System Organ Class	Common (from ≥1/100 to <1/10)	Uncommon (from ≥1/1000 to <1/100)	Rare (from ≥1/10000 to <1/1000)	Very rare (<1/10000)	Frequency not known (cannot be estimated from available data)
Infections and infestations			Abscess		Superinfection (overgrowth of non-susceptible organisms)
Blood and lymphatic system disorders		Leukopenia, thrombocytopenia, eosinophilia			Agranulocytosis, neutropenia, pancytopenia
Immune system disorders		Anaphylactic reaction (anaphylaxis) (see section "Special warnings and precautions for use").			Drug reaction with eosinophilia and systemic symptoms (DRESS), anaphylactic shock (see section "Special warnings and precautions for use").
Nervous system disorders		Dizziness, headache			Seizures
Ear and labyrinth disorders		Deafness, hearing loss (see section "Special warnings and precautions for use"), tinnitus, vestibular disorders
Vascular disorders		Phlebitis			Thrombophlebitis
Respiratory, thoracic and mediastinal disorders		Bronchospasm
Gastrointestinal disorders		Diarrhea, vomiting, nausea
Skin and subcutaneous tissue disorders	Rash, erythema, pruritus		Pseudoallergic reaction (i.e., redness of the upper part of the body) (see section "Special warnings and precautions for use").		Toxic epidermal necrolysis, Stevens-Johnson syndrome, erythema multiforme, angioneurotic edema, exfoliative dermatitis, urticaria (see section "Special warnings and precautions for use").
Renal and urinary disorders		Increased blood creatinine levels			Renal failure (including acute renal failure) (see description of individual adverse reactions below)*
General disorders and administration site conditions	Pain, pyrexia				Injection site abscess, chills (tremor)
Investigations		Increased transaminase levels (transient transaminase abnormalities), increased alkaline phosphatase levels in blood (transient alkaline phosphatase abnormalities).

Description of individual adverse reactions

* Based on literature data, the probability of nephrotoxicity in patients who received a regimen with a low loading dose averaging 6 mg/kg twice daily, followed by a maintenance dose averaging 6 mg/kg once daily, is approximately 2%.
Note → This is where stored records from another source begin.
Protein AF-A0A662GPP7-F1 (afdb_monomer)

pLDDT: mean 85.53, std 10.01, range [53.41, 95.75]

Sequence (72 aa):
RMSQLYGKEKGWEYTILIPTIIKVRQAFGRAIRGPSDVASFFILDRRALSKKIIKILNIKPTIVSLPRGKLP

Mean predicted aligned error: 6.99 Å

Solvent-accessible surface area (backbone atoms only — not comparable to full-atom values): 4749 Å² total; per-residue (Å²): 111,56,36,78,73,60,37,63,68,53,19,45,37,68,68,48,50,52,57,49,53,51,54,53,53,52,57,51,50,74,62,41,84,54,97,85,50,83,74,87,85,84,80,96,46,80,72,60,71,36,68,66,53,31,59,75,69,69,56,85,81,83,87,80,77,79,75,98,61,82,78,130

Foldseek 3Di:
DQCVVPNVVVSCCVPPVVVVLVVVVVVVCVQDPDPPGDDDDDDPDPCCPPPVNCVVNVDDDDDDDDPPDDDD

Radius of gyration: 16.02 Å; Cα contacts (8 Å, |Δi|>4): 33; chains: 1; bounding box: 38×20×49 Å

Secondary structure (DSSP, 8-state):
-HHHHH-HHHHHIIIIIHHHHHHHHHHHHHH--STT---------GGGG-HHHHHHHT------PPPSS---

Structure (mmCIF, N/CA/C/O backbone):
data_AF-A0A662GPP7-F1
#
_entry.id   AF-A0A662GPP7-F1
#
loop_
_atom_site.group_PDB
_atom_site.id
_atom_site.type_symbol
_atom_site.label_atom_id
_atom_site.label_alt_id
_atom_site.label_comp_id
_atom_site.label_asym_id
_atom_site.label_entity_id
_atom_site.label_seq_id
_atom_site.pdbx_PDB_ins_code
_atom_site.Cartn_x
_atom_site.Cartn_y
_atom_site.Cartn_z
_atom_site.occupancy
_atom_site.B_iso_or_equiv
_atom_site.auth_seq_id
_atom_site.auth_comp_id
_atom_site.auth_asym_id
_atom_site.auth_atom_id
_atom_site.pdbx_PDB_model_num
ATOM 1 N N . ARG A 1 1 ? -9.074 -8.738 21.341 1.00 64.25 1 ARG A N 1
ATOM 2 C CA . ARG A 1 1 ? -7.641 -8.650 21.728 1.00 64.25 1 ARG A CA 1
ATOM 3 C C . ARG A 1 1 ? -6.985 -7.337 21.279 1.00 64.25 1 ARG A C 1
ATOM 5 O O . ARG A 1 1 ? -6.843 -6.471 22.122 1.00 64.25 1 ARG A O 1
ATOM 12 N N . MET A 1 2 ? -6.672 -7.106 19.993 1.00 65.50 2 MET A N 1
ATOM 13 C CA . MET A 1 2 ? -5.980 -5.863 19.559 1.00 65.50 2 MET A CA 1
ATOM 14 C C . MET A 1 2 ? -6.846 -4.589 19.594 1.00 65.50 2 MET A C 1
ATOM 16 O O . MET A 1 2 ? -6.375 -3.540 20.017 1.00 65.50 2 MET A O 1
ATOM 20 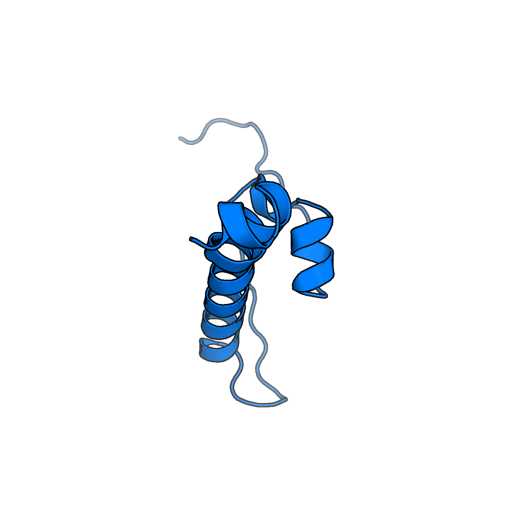N N . SER A 1 3 ? -8.122 -4.671 19.202 1.00 66.69 3 SER A N 1
ATOM 21 C CA . SER A 1 3 ? -9.067 -3.538 19.263 1.00 66.69 3 SER A CA 1
ATOM 22 C C . SER A 1 3 ? -9.401 -3.089 20.688 1.00 66.69 3 SER A C 1
ATOM 24 O O . SER A 1 3 ? -9.708 -1.922 20.902 1.00 66.69 3 SER A O 1
ATOM 26 N N . GLN A 1 4 ? -9.330 -4.010 21.653 1.00 69.69 4 GLN A N 1
ATOM 27 C CA . GLN A 1 4 ? -9.496 -3.725 23.081 1.00 69.69 4 GLN A CA 1
ATOM 28 C C . GLN A 1 4 ? -8.239 -3.085 23.687 1.00 69.69 4 GLN A C 1
ATOM 30 O O . GLN A 1 4 ? -8.369 -2.292 24.607 1.00 69.69 4 GLN A O 1
ATOM 35 N N . LEU A 1 5 ? -7.044 -3.396 23.165 1.00 69.12 5 LEU A N 1
ATOM 36 C CA . LEU A 1 5 ? -5.775 -2.854 23.666 1.00 69.12 5 LEU A CA 1
ATOM 37 C C . LEU A 1 5 ? -5.449 -1.452 23.122 1.00 69.12 5 LEU A C 1
ATOM 39 O O . LEU A 1 5 ? -4.912 -0.626 23.847 1.00 69.12 5 LEU A O 1
ATOM 43 N N . TYR A 1 6 ? -5.740 -1.192 21.843 1.00 71.62 6 TYR A N 1
ATOM 44 C CA . TYR A 1 6 ? -5.287 0.022 21.142 1.00 71.62 6 TYR A CA 1
ATOM 45 C C . TYR A 1 6 ? -6.430 0.903 20.610 1.00 71.62 6 TYR A C 1
ATOM 47 O O . TYR A 1 6 ? -6.177 1.901 19.937 1.00 71.62 6 TYR A O 1
ATOM 55 N N . GLY A 1 7 ? -7.683 0.535 20.888 1.00 81.81 7 GLY A N 1
ATOM 56 C CA . GLY A 1 7 ? -8.874 1.144 20.293 1.00 81.81 7 GLY A CA 1
ATOM 57 C C . GLY A 1 7 ? -9.238 0.527 18.936 1.00 81.81 7 GLY A C 1
ATOM 58 O O . GLY A 1 7 ? -8.410 -0.092 18.262 1.00 81.81 7 GLY A O 1
ATOM 59 N N . LYS A 1 8 ? -10.508 0.670 18.523 1.0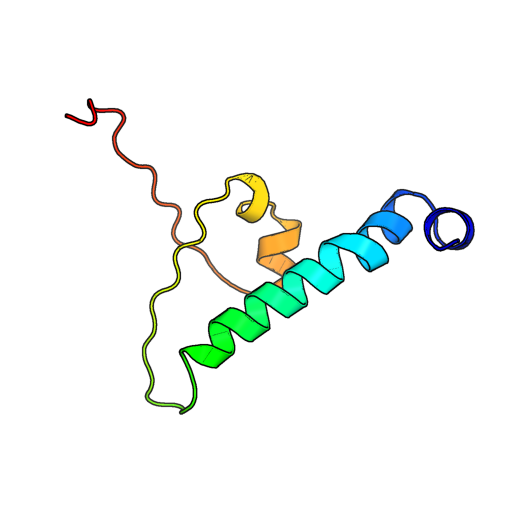0 79.81 8 LYS A N 1
ATOM 60 C CA . LYS A 1 8 ? -11.049 0.036 17.301 1.00 79.81 8 LYS A CA 1
ATOM 61 C C . LYS A 1 8 ? -10.261 0.397 16.037 1.00 79.81 8 LYS A C 1
ATOM 63 O O . LYS A 1 8 ? -9.994 -0.491 15.232 1.00 79.81 8 LYS A O 1
ATOM 68 N N . GLU A 1 9 ? -9.872 1.662 15.885 1.00 79.69 9 GLU A N 1
ATOM 69 C CA . GLU A 1 9 ? -9.163 2.156 14.698 1.00 79.69 9 GLU A CA 1
ATOM 70 C C . GLU A 1 9 ? -7.770 1.525 14.563 1.00 79.69 9 GLU A C 1
ATOM 72 O O . GLU A 1 9 ? -7.498 0.825 13.586 1.00 79.69 9 GLU A O 1
ATOM 77 N N . LYS A 1 10 ? -6.919 1.659 15.587 1.00 83.56 10 LYS A N 1
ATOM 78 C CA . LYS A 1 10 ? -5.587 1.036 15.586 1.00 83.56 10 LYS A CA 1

In an observational post-marketing safety study involving 300 patients with a mean age of 63 years (treated for bone and joint infections, endocarditis, or other severe infections), who received high loading doses of 12 mg/kg twice daily (mean of 5 loading doses), followed by a maintenance dose of 12 mg/kg once daily, the incidence of confirmed nephrotoxicity was 11.0% (95% CI = [7.4%; 15.5%]) within the first 10 days. The probability of nephrotoxicity from the start of treatment up to 60 days after the last dose was 20.6% (95% CI = [16.0%; 25.8%]). In patients who received more than 5 high loading doses of 12 mg/kg twice daily, followed by a maintenance dose of 12 mg/kg once daily, the cumulative incidence of nephrotoxicity from the start of treatment up to 60 days after the last dose was 27% (95% CI = [20.7%; 35.3%]) (see section "Dosage and administration").

Shelf life.

Lyophilisate for solution for injection 200 mg in a vial, 1 vial in a set with 1 vial of solvent (water for injections) 3.2 ml – 2 years.

Lyophilisate for solution for injection 400 mg in a vial, 1 vial in a set with 1 vial of solvent (water for injections) 3.2 ml – 3 years.

Storage conditions.

Store in the original packaging at a temperature not exceeding 25 °C.
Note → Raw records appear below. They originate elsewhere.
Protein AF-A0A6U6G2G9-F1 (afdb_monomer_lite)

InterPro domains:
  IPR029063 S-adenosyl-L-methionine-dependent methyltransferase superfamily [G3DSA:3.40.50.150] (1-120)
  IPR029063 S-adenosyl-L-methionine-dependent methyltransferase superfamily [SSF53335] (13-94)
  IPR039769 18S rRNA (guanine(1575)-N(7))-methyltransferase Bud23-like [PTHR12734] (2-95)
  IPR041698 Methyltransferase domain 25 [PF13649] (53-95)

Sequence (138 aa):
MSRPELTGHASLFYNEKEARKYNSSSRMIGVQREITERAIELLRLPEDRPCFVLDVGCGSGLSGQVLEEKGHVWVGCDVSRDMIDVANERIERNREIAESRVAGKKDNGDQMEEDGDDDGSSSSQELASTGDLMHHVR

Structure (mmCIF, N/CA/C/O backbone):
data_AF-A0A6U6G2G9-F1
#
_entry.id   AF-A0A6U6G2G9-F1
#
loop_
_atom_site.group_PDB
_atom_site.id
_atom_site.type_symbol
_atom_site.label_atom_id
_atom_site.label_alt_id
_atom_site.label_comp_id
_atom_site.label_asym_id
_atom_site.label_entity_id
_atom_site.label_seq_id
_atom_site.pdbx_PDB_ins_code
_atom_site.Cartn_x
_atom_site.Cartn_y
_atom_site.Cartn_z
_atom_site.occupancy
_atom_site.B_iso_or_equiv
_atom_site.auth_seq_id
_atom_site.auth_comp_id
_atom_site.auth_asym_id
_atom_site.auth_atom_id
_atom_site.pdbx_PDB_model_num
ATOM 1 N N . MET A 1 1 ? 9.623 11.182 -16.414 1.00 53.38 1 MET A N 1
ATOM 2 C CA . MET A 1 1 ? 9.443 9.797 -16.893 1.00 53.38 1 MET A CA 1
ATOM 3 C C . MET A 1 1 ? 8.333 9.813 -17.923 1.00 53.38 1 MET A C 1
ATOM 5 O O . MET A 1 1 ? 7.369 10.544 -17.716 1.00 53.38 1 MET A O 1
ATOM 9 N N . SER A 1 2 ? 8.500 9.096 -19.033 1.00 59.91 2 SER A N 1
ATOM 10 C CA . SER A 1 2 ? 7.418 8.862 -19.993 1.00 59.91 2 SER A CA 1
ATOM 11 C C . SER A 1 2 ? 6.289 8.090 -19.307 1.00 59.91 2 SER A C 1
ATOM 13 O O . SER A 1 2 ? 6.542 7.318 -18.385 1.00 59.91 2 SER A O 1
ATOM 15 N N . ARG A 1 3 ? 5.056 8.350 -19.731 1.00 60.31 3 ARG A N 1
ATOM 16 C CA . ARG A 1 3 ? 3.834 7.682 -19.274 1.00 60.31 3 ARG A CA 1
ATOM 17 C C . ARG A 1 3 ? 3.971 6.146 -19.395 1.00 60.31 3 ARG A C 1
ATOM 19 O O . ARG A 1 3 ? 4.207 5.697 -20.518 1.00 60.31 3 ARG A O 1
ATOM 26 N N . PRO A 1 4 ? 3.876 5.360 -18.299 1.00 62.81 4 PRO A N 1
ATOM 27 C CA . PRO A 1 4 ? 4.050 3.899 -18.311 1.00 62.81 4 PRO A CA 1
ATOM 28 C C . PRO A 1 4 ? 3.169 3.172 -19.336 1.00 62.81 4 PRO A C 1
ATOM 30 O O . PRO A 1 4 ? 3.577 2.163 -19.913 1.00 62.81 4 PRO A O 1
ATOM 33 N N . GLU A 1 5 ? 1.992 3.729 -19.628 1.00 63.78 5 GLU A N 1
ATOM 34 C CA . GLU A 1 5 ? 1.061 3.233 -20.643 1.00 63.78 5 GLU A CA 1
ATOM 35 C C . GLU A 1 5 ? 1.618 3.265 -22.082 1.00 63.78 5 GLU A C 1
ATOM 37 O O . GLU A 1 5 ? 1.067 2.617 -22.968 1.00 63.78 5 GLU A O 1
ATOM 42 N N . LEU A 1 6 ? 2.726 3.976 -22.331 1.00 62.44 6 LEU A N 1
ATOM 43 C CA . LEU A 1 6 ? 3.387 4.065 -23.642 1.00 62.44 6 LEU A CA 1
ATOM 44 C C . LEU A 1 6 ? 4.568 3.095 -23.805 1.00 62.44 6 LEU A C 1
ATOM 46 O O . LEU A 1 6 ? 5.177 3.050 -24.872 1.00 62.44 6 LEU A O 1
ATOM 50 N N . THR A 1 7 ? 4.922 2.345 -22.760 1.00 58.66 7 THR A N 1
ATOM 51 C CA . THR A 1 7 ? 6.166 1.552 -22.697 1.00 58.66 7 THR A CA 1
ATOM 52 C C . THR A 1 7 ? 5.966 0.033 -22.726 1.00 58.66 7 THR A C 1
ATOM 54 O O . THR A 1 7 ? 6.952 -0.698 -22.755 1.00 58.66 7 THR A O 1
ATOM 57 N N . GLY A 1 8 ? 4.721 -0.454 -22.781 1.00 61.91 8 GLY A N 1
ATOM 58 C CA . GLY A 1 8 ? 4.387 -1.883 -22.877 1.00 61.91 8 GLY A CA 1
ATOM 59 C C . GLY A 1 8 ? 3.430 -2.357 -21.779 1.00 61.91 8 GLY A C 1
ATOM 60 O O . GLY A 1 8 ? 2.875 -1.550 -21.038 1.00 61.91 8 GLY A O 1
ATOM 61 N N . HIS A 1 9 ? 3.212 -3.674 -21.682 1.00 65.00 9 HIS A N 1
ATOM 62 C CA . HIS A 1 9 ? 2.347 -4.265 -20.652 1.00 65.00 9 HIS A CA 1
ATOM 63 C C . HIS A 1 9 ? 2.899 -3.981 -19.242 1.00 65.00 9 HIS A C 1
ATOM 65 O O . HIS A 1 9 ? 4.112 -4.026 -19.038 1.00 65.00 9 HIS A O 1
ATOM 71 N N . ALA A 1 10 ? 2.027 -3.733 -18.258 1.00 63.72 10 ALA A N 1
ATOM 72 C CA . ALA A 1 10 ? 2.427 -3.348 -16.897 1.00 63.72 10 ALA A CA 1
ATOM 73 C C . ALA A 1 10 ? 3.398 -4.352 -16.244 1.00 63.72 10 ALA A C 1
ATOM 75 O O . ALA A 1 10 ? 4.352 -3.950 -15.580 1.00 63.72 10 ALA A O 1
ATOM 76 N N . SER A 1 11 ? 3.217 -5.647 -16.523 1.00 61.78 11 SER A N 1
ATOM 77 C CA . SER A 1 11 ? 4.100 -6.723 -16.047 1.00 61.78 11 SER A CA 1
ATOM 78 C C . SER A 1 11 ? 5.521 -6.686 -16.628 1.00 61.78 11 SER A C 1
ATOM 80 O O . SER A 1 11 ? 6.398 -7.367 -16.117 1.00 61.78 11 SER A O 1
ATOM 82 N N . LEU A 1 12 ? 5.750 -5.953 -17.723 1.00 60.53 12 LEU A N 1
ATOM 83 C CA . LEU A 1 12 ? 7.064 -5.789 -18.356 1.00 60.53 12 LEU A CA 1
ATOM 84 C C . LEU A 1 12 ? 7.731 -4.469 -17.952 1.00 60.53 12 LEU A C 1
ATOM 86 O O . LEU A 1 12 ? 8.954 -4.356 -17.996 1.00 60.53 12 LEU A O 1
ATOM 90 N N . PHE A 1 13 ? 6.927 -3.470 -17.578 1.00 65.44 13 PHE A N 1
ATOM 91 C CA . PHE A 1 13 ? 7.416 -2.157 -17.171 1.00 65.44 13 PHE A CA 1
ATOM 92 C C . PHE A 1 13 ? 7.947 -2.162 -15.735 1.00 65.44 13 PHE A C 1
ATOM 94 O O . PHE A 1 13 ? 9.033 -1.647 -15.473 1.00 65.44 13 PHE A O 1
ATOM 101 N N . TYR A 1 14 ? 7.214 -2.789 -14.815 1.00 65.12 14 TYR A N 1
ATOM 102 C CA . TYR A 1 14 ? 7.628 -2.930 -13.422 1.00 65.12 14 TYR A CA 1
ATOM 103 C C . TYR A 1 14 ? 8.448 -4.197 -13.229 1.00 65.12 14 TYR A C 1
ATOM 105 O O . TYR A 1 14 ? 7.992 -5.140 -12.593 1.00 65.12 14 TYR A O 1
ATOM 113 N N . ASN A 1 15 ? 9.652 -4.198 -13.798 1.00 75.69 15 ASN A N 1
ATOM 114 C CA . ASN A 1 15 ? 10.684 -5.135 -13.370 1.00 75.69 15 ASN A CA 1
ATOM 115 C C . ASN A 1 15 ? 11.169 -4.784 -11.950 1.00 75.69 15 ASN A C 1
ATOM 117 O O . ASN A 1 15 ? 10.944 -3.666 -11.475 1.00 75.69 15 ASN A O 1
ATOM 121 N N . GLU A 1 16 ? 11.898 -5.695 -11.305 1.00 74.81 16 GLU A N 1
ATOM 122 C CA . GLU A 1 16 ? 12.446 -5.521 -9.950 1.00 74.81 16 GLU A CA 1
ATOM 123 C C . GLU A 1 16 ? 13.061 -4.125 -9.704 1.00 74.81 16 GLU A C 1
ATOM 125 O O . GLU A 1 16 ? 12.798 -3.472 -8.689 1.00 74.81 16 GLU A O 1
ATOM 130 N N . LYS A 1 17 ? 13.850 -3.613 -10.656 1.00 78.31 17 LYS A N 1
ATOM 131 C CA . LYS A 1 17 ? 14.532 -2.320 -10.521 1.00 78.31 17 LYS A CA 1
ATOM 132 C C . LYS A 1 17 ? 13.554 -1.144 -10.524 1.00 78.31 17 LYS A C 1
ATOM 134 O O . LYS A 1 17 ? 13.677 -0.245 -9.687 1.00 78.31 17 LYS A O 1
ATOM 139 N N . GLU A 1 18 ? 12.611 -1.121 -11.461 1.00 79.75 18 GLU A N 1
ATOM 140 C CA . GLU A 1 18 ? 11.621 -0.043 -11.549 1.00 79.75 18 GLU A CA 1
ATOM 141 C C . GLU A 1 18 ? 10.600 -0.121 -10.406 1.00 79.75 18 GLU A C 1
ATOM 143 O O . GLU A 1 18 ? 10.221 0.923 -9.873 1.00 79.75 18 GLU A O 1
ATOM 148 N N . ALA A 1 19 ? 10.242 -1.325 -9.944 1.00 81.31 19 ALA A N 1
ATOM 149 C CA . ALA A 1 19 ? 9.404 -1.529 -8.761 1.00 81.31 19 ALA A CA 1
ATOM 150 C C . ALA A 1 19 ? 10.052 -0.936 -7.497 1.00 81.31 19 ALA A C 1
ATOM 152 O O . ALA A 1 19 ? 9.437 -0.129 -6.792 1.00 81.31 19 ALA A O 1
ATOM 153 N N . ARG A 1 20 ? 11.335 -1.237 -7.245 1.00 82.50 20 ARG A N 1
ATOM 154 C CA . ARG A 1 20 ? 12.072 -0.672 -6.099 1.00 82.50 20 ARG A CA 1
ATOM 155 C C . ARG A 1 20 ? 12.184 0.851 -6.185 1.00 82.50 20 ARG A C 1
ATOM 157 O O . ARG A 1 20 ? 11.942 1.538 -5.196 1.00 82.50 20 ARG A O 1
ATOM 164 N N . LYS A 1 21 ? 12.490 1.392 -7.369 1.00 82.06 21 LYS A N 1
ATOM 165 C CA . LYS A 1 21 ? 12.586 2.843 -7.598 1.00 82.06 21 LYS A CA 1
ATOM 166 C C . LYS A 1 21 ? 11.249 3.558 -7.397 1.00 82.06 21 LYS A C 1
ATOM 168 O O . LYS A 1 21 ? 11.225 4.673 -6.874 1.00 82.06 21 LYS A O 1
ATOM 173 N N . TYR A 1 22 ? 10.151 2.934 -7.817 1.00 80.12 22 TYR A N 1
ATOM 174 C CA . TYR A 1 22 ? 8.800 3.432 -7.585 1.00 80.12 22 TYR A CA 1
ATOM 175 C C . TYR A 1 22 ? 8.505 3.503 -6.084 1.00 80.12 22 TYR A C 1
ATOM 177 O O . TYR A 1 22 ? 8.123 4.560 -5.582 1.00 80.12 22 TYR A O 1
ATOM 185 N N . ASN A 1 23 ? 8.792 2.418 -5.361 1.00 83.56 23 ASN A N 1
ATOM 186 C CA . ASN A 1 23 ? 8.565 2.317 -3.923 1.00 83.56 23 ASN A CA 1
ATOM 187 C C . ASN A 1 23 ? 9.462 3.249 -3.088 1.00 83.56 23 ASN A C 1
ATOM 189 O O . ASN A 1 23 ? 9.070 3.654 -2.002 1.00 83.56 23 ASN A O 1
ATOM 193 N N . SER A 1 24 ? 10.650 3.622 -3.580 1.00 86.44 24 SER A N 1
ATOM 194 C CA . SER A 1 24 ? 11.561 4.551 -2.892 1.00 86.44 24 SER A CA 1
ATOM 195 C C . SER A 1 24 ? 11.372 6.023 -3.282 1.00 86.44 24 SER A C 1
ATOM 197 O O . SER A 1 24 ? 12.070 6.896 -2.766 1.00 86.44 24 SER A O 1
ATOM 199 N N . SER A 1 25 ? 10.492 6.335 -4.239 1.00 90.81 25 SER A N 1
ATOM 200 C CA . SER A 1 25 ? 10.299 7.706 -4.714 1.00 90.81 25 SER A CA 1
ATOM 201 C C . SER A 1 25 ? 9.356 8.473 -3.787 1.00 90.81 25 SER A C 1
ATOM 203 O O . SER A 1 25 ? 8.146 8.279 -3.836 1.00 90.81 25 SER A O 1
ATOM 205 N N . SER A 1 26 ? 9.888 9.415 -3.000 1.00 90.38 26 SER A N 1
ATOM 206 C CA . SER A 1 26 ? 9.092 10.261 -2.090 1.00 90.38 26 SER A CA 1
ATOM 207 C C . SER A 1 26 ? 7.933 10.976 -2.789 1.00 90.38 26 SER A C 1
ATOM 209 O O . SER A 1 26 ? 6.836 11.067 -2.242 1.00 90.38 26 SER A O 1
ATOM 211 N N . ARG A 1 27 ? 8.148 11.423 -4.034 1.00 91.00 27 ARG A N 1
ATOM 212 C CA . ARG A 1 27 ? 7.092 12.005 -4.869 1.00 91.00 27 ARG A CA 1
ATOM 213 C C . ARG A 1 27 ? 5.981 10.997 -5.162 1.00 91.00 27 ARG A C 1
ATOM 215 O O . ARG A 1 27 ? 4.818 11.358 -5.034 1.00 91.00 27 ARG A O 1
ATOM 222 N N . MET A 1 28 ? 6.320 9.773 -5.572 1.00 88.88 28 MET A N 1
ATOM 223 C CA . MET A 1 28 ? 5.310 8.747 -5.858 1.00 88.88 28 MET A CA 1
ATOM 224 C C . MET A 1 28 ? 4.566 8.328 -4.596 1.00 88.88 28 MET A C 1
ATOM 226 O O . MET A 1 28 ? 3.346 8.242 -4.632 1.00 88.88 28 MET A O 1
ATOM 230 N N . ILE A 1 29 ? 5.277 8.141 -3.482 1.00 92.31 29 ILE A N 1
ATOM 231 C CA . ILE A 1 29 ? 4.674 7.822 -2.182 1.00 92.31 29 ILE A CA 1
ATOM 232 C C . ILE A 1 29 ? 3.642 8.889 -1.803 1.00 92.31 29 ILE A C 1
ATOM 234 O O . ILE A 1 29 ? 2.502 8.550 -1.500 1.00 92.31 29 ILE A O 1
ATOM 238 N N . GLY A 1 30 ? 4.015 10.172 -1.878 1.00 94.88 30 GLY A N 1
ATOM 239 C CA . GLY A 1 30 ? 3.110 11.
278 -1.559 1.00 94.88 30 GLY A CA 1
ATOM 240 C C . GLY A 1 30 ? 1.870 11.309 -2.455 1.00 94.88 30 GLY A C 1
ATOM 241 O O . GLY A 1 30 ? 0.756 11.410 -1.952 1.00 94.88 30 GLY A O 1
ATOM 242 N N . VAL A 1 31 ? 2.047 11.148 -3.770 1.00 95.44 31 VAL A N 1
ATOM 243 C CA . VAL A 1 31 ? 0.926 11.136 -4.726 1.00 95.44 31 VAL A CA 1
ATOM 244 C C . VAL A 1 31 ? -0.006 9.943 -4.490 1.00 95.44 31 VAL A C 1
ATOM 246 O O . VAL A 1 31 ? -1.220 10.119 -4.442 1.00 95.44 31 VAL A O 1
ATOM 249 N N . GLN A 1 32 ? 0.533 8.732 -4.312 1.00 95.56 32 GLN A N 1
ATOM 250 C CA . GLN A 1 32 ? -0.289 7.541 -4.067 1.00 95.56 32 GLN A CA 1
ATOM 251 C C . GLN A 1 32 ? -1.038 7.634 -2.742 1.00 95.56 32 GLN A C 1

Keep out of reach of children.

Packaging.

200 mg in a vial, 1 vial in a set with 1 vial of solvent (water for injections) 3.2 ml in a blister pack, 1 blister pack in a cardboard box, 15 blister packs in a cardboard box.

400 mg in a vial, 1 vial in a set with 1 vial of solvent (water for injections) 3.2 ml in a blister pack, 1 blister pack in a cardboard box.

Prescription status. Prescription only.

Manufacturer. LLC "FARMEKS GROUP".

Manufacturer's address.

100, Shevchenka Street, Boryspil, Kyiv region, 08301, Ukraine.